[Study material — start]

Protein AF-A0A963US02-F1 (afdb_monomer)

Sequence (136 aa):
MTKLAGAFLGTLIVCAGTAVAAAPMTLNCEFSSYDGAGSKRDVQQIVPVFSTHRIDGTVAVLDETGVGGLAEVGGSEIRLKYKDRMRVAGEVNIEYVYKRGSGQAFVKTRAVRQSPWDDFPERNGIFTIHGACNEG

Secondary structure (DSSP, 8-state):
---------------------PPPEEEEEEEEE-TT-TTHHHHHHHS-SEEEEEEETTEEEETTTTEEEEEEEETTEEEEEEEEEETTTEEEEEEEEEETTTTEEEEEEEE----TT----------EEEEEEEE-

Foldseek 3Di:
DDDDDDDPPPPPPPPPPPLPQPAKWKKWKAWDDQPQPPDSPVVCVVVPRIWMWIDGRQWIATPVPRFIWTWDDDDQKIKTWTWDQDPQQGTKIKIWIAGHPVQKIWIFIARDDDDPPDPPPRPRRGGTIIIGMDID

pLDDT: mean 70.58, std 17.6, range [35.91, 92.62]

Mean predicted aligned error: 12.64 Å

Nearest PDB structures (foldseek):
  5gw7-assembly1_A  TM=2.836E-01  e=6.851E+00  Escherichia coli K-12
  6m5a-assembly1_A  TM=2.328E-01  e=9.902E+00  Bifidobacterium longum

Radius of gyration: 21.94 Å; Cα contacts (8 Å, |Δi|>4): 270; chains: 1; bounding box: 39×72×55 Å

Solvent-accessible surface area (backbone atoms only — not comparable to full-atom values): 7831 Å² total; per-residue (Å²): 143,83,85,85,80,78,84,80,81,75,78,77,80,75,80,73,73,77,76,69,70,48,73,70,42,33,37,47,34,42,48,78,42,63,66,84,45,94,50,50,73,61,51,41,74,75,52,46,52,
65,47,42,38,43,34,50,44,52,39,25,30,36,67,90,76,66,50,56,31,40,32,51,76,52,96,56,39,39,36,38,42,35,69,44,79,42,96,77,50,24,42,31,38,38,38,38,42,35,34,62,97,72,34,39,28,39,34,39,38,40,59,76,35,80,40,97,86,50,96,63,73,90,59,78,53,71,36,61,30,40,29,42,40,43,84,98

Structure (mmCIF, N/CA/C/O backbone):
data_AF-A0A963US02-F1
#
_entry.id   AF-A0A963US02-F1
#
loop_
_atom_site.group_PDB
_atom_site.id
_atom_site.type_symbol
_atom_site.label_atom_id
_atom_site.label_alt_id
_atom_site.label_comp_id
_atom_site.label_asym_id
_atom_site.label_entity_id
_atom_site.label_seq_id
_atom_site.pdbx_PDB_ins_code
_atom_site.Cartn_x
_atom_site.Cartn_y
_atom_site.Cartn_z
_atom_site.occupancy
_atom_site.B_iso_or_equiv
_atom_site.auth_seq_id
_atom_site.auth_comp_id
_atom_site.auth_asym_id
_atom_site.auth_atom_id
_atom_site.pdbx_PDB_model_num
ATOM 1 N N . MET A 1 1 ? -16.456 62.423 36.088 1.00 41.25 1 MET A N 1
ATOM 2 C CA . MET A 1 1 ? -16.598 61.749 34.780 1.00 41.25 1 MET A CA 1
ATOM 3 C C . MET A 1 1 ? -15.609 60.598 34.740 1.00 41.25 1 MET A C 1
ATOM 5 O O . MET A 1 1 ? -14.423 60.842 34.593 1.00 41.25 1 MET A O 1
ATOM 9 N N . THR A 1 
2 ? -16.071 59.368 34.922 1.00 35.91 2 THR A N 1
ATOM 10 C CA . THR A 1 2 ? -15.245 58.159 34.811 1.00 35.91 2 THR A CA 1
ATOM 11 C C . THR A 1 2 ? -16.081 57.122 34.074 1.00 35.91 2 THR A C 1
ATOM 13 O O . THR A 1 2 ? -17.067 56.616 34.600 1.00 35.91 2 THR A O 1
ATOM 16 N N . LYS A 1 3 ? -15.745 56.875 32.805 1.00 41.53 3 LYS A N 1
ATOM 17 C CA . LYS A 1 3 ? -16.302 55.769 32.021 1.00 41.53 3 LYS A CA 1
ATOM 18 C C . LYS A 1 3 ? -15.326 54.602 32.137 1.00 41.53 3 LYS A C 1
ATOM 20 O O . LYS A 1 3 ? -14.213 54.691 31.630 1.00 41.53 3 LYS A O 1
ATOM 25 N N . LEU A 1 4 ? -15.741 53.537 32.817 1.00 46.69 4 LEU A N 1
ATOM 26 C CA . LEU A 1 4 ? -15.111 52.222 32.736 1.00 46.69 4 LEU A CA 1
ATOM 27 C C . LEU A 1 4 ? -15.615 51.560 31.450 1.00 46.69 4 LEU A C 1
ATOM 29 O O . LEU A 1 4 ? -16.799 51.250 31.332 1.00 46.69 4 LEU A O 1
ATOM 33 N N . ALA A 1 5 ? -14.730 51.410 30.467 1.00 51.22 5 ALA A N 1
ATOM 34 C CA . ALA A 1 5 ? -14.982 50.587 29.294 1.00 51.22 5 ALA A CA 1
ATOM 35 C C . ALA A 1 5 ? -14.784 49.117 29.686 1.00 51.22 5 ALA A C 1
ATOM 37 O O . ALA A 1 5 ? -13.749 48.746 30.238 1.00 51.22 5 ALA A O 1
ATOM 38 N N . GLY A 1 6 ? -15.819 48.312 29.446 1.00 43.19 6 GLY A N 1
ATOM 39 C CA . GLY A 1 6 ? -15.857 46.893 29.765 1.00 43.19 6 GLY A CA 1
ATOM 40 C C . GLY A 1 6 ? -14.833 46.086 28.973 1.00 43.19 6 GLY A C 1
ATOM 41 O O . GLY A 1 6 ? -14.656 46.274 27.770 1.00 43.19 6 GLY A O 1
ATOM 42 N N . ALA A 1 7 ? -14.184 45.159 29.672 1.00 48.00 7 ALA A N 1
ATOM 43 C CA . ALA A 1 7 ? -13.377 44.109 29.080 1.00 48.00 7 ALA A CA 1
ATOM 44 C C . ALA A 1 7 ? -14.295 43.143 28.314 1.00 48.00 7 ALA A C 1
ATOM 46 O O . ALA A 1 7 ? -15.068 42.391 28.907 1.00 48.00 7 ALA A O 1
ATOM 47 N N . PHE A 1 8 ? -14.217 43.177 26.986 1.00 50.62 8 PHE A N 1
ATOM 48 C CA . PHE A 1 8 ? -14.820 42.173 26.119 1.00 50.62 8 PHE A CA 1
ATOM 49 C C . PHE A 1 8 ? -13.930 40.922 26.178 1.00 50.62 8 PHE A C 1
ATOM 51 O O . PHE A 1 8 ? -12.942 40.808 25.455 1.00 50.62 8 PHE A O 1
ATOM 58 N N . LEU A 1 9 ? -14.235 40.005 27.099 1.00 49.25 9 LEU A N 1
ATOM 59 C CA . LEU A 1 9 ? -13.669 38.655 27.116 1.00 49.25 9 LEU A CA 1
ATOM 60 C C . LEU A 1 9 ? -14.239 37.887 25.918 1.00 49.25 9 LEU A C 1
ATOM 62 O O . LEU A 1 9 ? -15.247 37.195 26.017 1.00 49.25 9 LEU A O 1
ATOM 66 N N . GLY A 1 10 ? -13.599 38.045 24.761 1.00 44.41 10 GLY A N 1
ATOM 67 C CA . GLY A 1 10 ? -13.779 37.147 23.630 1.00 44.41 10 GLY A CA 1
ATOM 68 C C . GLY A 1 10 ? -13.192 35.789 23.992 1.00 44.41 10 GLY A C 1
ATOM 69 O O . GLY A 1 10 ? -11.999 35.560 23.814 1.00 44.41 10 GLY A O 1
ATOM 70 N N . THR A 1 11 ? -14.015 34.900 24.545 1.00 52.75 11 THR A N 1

[Study material — finish]

== Problem ==
Within the listing above, filter for lines holding the string "backbone" and copy each one.

== Problem solution ==
Solvent-accessible surface area (backbone atoms only — not comparable to full-atom values): 7831 Å² total; per-residue (Å²): 143,83,85,85,80,78,84,80,81,75,78,77,80,75,80,73,73,77,76,69,70,48,73,70,42,33,37,47,34,42,48,78,42,63,66,84,45,94,50,50,73,61,51,41,74,75,52,46,52,
Structure (mmCIF, N/CA/C/O backbone):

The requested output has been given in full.